All you need is three different sized onesies, and then they go to college, right? We’re covered, then.
Ryan is a computer genius. Genius is such a devalued term in our modern word economy, but yeah. A Prodigy even, and not like the original ye olde internet. If you want to really hurt his feelings, all you have to do is click “Not Now” on the “There are updates ready for your computer” box.
Because that’s mean.
He found this getup and ordered it. Probably the same time he was ordering Very Important Computer Parts that will help with the Redundancy in the Server Room. I listen. I can mimic it back. I just try not to get emotionally involved.
So he can stage a dramatic modern recreation of War Games, and I’ve… I’ve had Twitter for like FOUR years. Clearly, a technological match.

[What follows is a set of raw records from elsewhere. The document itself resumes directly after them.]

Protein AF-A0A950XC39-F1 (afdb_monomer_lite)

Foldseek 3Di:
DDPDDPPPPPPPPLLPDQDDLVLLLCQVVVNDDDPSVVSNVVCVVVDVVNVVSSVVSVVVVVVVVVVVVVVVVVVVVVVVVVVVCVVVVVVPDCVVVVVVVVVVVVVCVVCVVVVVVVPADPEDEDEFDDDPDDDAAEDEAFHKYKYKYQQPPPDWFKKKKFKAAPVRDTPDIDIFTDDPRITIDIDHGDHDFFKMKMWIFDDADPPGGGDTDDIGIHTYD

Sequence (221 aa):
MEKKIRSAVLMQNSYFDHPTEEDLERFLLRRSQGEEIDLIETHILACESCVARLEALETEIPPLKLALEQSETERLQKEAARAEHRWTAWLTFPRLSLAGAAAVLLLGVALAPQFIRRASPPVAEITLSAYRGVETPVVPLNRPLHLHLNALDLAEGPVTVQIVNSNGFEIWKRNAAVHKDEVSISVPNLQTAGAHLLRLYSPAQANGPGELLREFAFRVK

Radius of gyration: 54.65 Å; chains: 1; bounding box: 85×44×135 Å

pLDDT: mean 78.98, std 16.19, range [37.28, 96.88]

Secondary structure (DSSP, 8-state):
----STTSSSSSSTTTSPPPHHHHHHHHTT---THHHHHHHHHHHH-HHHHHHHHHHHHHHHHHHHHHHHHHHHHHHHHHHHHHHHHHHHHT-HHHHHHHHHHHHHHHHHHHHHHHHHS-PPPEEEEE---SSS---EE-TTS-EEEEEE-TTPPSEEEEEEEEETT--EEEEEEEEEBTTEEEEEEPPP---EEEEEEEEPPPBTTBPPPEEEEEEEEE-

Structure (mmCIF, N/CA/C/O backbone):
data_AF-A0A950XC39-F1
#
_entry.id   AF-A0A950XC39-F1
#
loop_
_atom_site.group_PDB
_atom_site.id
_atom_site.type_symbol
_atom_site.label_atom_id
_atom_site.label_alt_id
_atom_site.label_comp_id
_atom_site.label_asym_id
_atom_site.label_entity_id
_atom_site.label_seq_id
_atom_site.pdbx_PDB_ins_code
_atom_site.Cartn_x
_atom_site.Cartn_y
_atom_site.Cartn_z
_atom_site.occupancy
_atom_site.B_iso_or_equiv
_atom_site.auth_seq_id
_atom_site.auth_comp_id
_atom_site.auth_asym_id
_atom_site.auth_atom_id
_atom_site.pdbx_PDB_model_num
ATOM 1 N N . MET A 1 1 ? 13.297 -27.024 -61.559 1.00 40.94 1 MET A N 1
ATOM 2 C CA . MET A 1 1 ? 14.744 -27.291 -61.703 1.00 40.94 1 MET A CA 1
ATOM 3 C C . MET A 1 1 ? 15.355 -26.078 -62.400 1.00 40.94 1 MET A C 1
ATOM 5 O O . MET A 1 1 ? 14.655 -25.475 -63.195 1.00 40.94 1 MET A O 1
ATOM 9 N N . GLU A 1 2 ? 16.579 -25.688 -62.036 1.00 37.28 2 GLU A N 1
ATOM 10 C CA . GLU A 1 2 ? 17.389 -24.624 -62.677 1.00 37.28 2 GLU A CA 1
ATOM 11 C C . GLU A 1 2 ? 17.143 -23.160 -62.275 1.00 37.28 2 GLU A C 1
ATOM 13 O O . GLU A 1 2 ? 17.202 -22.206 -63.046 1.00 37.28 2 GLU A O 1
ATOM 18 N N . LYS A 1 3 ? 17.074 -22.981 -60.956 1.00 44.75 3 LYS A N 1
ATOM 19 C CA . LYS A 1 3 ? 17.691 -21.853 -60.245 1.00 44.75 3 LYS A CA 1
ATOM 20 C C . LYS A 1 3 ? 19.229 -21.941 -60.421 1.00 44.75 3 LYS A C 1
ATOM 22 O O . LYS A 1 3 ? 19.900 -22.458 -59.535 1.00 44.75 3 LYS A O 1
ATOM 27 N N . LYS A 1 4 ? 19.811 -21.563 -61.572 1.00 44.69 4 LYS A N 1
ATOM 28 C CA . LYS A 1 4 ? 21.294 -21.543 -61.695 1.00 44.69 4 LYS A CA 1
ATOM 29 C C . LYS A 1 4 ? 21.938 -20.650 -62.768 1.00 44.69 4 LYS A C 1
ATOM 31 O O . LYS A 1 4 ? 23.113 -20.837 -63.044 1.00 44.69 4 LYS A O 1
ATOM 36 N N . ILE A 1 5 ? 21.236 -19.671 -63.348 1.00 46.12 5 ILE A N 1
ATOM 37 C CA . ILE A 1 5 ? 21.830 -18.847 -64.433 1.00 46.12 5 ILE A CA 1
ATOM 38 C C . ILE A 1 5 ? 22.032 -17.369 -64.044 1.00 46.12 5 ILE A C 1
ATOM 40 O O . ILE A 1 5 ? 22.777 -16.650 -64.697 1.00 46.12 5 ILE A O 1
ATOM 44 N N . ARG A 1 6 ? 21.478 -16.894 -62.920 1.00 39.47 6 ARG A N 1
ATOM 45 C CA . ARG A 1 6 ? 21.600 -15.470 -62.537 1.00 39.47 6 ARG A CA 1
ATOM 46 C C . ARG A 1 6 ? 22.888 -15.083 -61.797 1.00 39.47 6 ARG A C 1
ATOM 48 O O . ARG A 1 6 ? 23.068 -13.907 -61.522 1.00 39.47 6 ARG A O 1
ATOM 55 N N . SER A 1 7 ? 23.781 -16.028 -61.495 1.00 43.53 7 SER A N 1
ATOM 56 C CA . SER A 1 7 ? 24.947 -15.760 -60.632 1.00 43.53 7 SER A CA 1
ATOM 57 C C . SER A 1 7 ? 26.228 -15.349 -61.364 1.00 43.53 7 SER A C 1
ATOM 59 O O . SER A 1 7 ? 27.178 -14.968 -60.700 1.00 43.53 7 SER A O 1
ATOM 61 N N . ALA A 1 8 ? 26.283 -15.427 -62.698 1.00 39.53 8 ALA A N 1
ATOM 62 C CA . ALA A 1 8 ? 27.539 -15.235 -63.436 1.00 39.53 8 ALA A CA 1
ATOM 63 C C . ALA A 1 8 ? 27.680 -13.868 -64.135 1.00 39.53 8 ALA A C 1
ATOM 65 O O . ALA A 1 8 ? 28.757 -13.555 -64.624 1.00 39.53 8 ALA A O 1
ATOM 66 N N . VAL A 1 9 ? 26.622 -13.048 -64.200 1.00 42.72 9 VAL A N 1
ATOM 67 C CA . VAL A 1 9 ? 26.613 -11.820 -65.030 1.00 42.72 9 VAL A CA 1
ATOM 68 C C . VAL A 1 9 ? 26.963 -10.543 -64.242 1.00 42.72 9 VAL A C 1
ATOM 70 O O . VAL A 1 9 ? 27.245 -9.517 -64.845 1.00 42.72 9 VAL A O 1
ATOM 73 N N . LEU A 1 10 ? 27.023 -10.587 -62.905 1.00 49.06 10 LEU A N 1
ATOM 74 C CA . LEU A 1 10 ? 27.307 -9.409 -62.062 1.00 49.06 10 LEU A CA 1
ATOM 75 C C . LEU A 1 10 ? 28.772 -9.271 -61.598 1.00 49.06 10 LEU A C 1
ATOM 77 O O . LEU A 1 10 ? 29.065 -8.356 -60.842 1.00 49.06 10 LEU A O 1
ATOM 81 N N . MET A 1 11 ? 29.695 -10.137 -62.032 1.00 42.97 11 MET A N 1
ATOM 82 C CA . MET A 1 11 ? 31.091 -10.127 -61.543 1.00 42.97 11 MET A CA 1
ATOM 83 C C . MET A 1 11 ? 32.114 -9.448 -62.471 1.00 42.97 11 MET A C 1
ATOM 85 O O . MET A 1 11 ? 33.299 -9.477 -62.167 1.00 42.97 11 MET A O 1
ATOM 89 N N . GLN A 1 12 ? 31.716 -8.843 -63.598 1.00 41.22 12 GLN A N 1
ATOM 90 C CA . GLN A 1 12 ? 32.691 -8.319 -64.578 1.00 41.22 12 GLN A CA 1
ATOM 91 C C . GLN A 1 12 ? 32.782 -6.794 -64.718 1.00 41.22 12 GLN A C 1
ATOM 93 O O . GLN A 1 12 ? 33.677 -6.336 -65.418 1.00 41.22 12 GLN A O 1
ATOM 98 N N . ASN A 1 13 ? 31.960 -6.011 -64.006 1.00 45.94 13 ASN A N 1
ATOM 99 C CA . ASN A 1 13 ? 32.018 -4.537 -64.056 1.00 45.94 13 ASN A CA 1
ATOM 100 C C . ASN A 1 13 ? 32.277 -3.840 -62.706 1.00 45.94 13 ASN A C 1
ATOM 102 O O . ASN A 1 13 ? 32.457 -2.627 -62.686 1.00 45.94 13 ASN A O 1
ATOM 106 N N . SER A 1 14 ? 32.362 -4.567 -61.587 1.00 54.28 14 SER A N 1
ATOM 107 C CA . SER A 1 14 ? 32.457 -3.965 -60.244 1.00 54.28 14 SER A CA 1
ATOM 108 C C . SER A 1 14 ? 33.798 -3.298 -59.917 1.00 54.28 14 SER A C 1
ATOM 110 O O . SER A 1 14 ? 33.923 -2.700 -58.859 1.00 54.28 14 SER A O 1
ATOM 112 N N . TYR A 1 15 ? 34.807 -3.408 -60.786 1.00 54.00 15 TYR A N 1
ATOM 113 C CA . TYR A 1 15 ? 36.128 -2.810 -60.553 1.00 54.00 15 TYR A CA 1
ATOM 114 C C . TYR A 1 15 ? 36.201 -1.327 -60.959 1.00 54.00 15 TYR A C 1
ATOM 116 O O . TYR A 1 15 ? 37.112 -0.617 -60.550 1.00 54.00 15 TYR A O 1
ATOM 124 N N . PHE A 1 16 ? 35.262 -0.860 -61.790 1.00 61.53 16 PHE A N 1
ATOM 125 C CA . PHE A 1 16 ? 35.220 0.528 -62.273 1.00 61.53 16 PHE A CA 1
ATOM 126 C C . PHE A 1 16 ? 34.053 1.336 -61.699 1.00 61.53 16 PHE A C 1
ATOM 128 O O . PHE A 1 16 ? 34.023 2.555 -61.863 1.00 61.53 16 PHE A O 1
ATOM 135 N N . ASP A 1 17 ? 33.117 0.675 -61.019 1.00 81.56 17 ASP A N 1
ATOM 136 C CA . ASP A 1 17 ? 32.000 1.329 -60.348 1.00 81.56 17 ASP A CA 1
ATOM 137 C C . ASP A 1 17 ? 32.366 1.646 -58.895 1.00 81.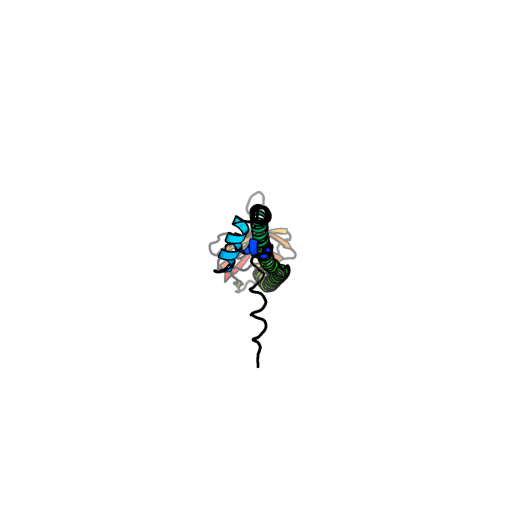56 17 ASP A C 1
ATOM 139 O O . ASP A 1 17 ? 33.008 0.856 -58.204 1.00 81.56 17 ASP A O 1
ATOM 143 N N . HIS A 1 18 ? 31.949 2.819 -58.416 1.00 86.94 18 HIS A N 1
ATOM 144 C CA . HIS A 1 18 ? 32.158 3.187 -57.020 1.00 86.94 18 HIS A CA 1
ATOM 145 C C . HIS A 1 18 ? 31.379 2.241 -56.093 1.00 86.94 18 HIS A C 1
ATOM 147 O O . HIS A 1 18 ? 30.185 2.028 -56.331 1.00 86.94 18 HIS A O 1
ATOM 153 N N . PRO A 1 19 ? 31.993 1.763 -54.993 1.00 88.88 19 PRO A N 1
ATOM 154 C CA . PRO A 1 19 ? 31.285 1.031 -53.954 1.00 88.88 19 PRO A CA 1
ATOM 155 C C . PRO A 1 19 ? 30.067 1.812 -53.458 1.00 88.8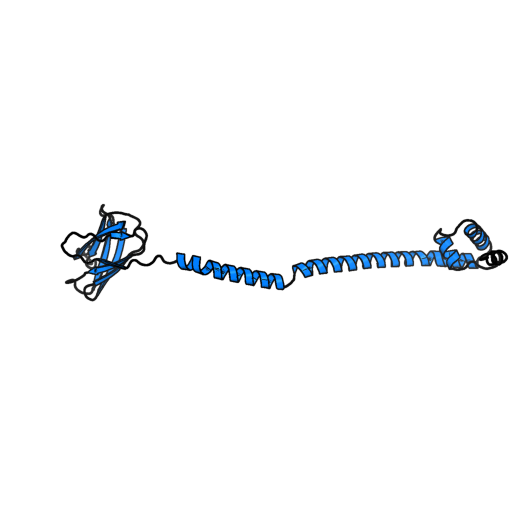8 19 PRO A C 1
ATOM 157 O O . PRO A 1 19 ? 30.100 3.052 -53.329 1.00 88.88 19 PRO A O 1
ATOM 160 N N . THR A 1 20 ? 28.987 1.085 -53.180 1.00 90.94 20 THR A N 1
ATOM 161 C CA . THR A 1 20 ? 27.786 1.689 -52.603 1.00 90.94 20 THR A CA 1
ATOM 162 C C . THR A 1 20 ? 28.076 2.180 -51.187 1.00 90.94 20 THR A C 1
ATOM 164 O O . THR A 1 20 ? 29.102 1.857 -50.588 1.00 90.94 20 THR A O 1
ATOM 167 N N . GLU A 1 21 ? 27.212 3.041 -50.665 1.00 88.75 21 GLU A N 1
ATOM 168 C CA . GLU A 1 21 ? 27.377 3.569 -49.309 1.00 88.75 21 GLU A CA 1
ATOM 169 C C . GLU A 1 21 ? 27.276 2.448 -48.273 1.00 88.75 21 GLU A C 1
ATOM 171 O O . GLU A 1 21 ? 28.119 2.353 -47.386 1.00 88.75 21 GLU A O 1
ATOM 176 N N . GLU A 1 22 ? 26.358 1.505 -48.481 1.00 90.38 22 GLU A N 1
ATOM 177 C CA . GLU A 1 22 ? 26.202 0.318 -47.650 1.00 90.38 22 GLU A CA 1
ATOM 178 C C . GLU A 1 22 ? 27.445 -0.589 -47.665 1.00 90.38 22 GLU A C 1
ATOM 180 O O . GLU A 1 22 ? 27.765 -1.209 -46.648 1.00 90.38 22 GLU A O 1
ATOM 185 N N . ASP A 1 23 ? 28.161 -0.685 -48.792 1.00 91.62 23 ASP A N 1
ATOM 186 C CA . ASP A 1 23 ? 29.407 -1.461 -48.884 1.00 91.62 23 ASP A CA 1
ATOM 187 C C . ASP A 1 23 ? 30.535 -0.794 -48.079 1.00 91.62 23 ASP A C 1
ATOM 189 O O . ASP A 1 23 ? 31.256 -1.470 -47.339 1.00 91.62 23 ASP A O 1
ATOM 193 N N . LEU A 1 24 ? 30.653 0.538 -48.164 1.00 92.38 24 LEU A N 1
ATOM 194 C CA . LEU A 1 24 ? 31.627 1.327 -47.397 1.00 92.38 24 LEU A CA 1
ATOM 195 C C . LEU A 1 24 ? 31.317 1.307 -45.894 1.00 92.38 24 LEU A C 1
ATOM 197 O O . LEU A 1 24 ? 32.225 1.152 -45.077 1.00 92.38 24 LEU A O 1
ATOM 201 N N . GLU A 1 25 ? 30.043 1.387 -45.511 1.00 93.62 25 GLU A N 1
ATOM 202 C CA . GLU A 1 25 ? 29.614 1.232 -44.121 1.00 93.62 25 GLU A CA 1
ATOM 203 C C . GLU A 1 25 ? 29.951 -0.158 -43.577 1.00 93.62 25 GLU A C 1
ATOM 205 O O . GLU A 1 25 ? 30.504 -0.282 -42.482 1.00 93.62 25 GLU A O 1
ATOM 210 N N . ARG A 1 26 ? 29.648 -1.229 -44.327 1.00 93.31 26 ARG A N 1
ATOM 211 C CA . ARG A 1 26 ? 30.022 -2.595 -43.924 1.00 93.31 26 ARG A CA 1
ATOM 212 C C . ARG A 1 26 ? 31.529 -2.737 -43.778 1.00 93.31 26 ARG A C 1
ATOM 214 O O . ARG A 1 26 ? 31.968 -3.394 -42.830 1.00 93.31 26 ARG A O 1
ATOM 221 N N . PHE A 1 27 ? 32.297 -2.103 -44.658 1.00 93.56 27 PHE A N 1
ATOM 222 C CA . PHE A 1 27 ? 33.752 -2.099 -44.599 1.00 93.56 27 PHE A CA 1
ATOM 223 C C . PHE A 1 27 ? 34.252 -1.407 -43.323 1.00 93.56 27 PHE A C 1
ATOM 225 O O . PHE A 1 27 ? 34.972 -2.027 -42.537 1.00 93.56 27 PHE A O 1
ATOM 232 N N . LEU A 1 28 ? 33.764 -0.198 -43.024 1.00 94.25 28 LEU A N 1
ATOM 233 C CA . LEU A 1 28 ? 34.078 0.532 -41.785 1.00 94.25 28 LEU A CA 1
ATOM 234 C C . LEU A 1 28 ? 33.666 -0.219 -40.519 1.00 94.25 28 LEU A C 1
ATOM 236 O O . LEU A 1 28 ? 34.379 -0.231 -39.514 1.00 94.25 28 LEU A O 1
ATOM 240 N N . LEU A 1 29 ? 32.517 -0.890 -40.561 1.00 93.31 29 LEU A N 1
ATOM 241 C CA . LEU A 1 29 ? 32.009 -1.701 -39.458 1.00 93.31 29 LEU A CA 1
ATOM 242 C C . LEU A 1 29 ? 32.685 -3.077 -39.353 1.00 93.31 29 LEU A C 1
ATOM 244 O O . LEU A 1 29 ? 32.298 -3.860 -38.482 1.00 93.31 29 LEU A O 1
ATOM 248 N N . ARG A 1 30 ? 33.685 -3.375 -40.198 1.00 93.38 30 ARG A N 1
ATOM 249 C CA . ARG A 1 30 ? 34.406 -4.660 -40.263 1.00 93.38 30 ARG A CA 1
ATOM 250 C C . ARG A 1 30 ? 33.474 -5.860 -40.472 1.00 93.38 30 ARG A C 1
ATOM 252 O O . ARG A 1 30 ? 33.664 -6.922 -39.881 1.00 93.38 30 ARG A O 1
ATOM 259 N N . ARG A 1 31 ? 32.434 -5.672 -41.284 1.00 93.69 31 ARG A N 1
ATOM 260 C CA . ARG A 1 31 ? 31.446 -6.696 -41.660 1.00 93.69 31 ARG A CA 1
ATOM 261 C C . ARG A 1 31 ? 31.605 -7.208 -43.093 1.00 93.69 31 ARG A C 1
ATOM 263 O O . ARG A 1 31 ? 30.927 -8.176 -43.435 1.00 93.69 31 ARG A O 1
ATOM 270 N N . SER A 1 32 ? 32.470 -6.596 -43.900 1.00 91.75 32 SER A N 1
ATOM 271 C CA . SER A 1 32 ? 32.804 -7.085 -45.245 1.00 91.75 32 SER A CA 1
ATOM 272 C C . SER A 1 32 ? 33.584 -8.402 -45.194 1.00 91.75 32 SER A C 1
ATOM 274 O O . SER A 1 32 ? 34.220 -8.715 -44.184 1.00 91.75 32 SER A O 1
ATOM 276 N N . GLN A 1 33 ? 33.533 -9.195 -46.268 1.00 91.31 33 GLN A N 1
ATOM 277 C CA . GLN A 1 33 ? 34.164 -10.522 -46.310 1.00 91.31 33 GLN A CA 1
ATOM 278 C C . GLN A 1 33 ? 35.093 -10.703 -47.510 1.00 91.31 33 GLN A C 1
ATOM 280 O O . GLN A 1 33 ? 34.695 -10.432 -48.638 1.00 91.31 33 GLN A O 1
ATOM 285 N N . GLY A 1 34 ? 36.281 -11.270 -47.263 1.00 84.69 34 GLY A N 1
ATOM 286 C CA . GLY A 1 34 ? 37.189 -11.803 -48.287 1.00 84.69 34 GLY A CA 1
ATOM 287 C C . GLY A 1 34 ? 37.378 -10.864 -49.479 1.00 84.69 34 GLY A C 1
ATOM 288 O O . GLY A 1 34 ? 37.907 -9.771 -49.326 1.00 84.69 34 GLY A O 1
ATOM 289 N N . GLU A 1 35 ? 36.878 -11.283 -50.640 1.00 84.25 35 GLU A N 1
ATOM 290 C CA . GLU A 1 35 ? 36.962 -10.555 -51.913 1.00 84.25 35 GLU A CA 1
ATOM 291 C C . GLU A 1 35 ? 36.357 -9.135 -51.860 1.00 84.25 35 GLU A C 1
ATOM 293 O O . GLU A 1 35 ? 36.847 -8.236 -52.533 1.00 84.25 35 GLU A O 1
ATOM 298 N N . GLU A 1 36 ? 35.336 -8.890 -51.030 1.00 86.00 36 GLU A N 1
ATOM 299 C CA . GLU A 1 36 ? 34.731 -7.557 -50.860 1.00 86.00 36 GLU A CA 1
ATOM 300 C C . GLU A 1 36 ? 35.701 -6.567 -50.199 1.00 86.00 36 GLU A C 1
ATOM 302 O O . GLU A 1 36 ? 35.726 -5.396 -50.565 1.00 86.00 36 GLU A O 1
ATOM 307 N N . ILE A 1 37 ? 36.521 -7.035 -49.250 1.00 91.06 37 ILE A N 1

As such, we’ve made precisely one parenting decision: No Internet Until You Can Read.
There is nothing for you here until then. There are no hand-eye benefits that can’t be replicated IRL with blocks instead of browser windows. The operation of a mouse is not so complex that the kid won’t be able to master it in an afternoon. I don’t anticipate disadvantaged development here. There are iPods/Pads/and Macs in the house, but they’re not going to be handed over. The Angry Birds will just have to stay mad.
There’s a sub-clause to this stipulation: No Photos of the Kid on the Internet.
Oh, Mommy Bloggers and Facebookers. Your kids are in for a world of hurt. Imagine if your whole album of baby photos and bathtime pictures and life stories were in a perpetual, searchable, manipulable, public forum. For the REST of your life, when ever you’re trying to apply for a job, that time you put peanut butter in your hair and cut your own bangs, is there. And you had no say-so, no decision-making part, in how your personhood is perceived, which is, as far as the public is concerned, kept on the internet.
That’s an awful thing to do to a person. It’s like tagging an unflattering picture of a friend. Though I bet they do that, too. There are hundreds (thousands?) of kids, being so grossly exploited in the name of clicks, that it makes the child stars of yore look like…dial up. I mean, Danny Bonaduce’s mom didn’t tell the whole world whether he’s circumcised or not. This is happening. And it’s horrible.
And so, genius as he is, Ryan gets it. He’ll set up some double-encrypted fire-walled something-or-other, to keep the kid virtually safe. And host the kid’s URL until he’s ready to handle it. Probably when he’s 30.
Plus, he went on a popsicle run yesterday and let me have the green one he picked out for himself without complaining once.
A n00b, maybe. But I think he’s going to do just fine.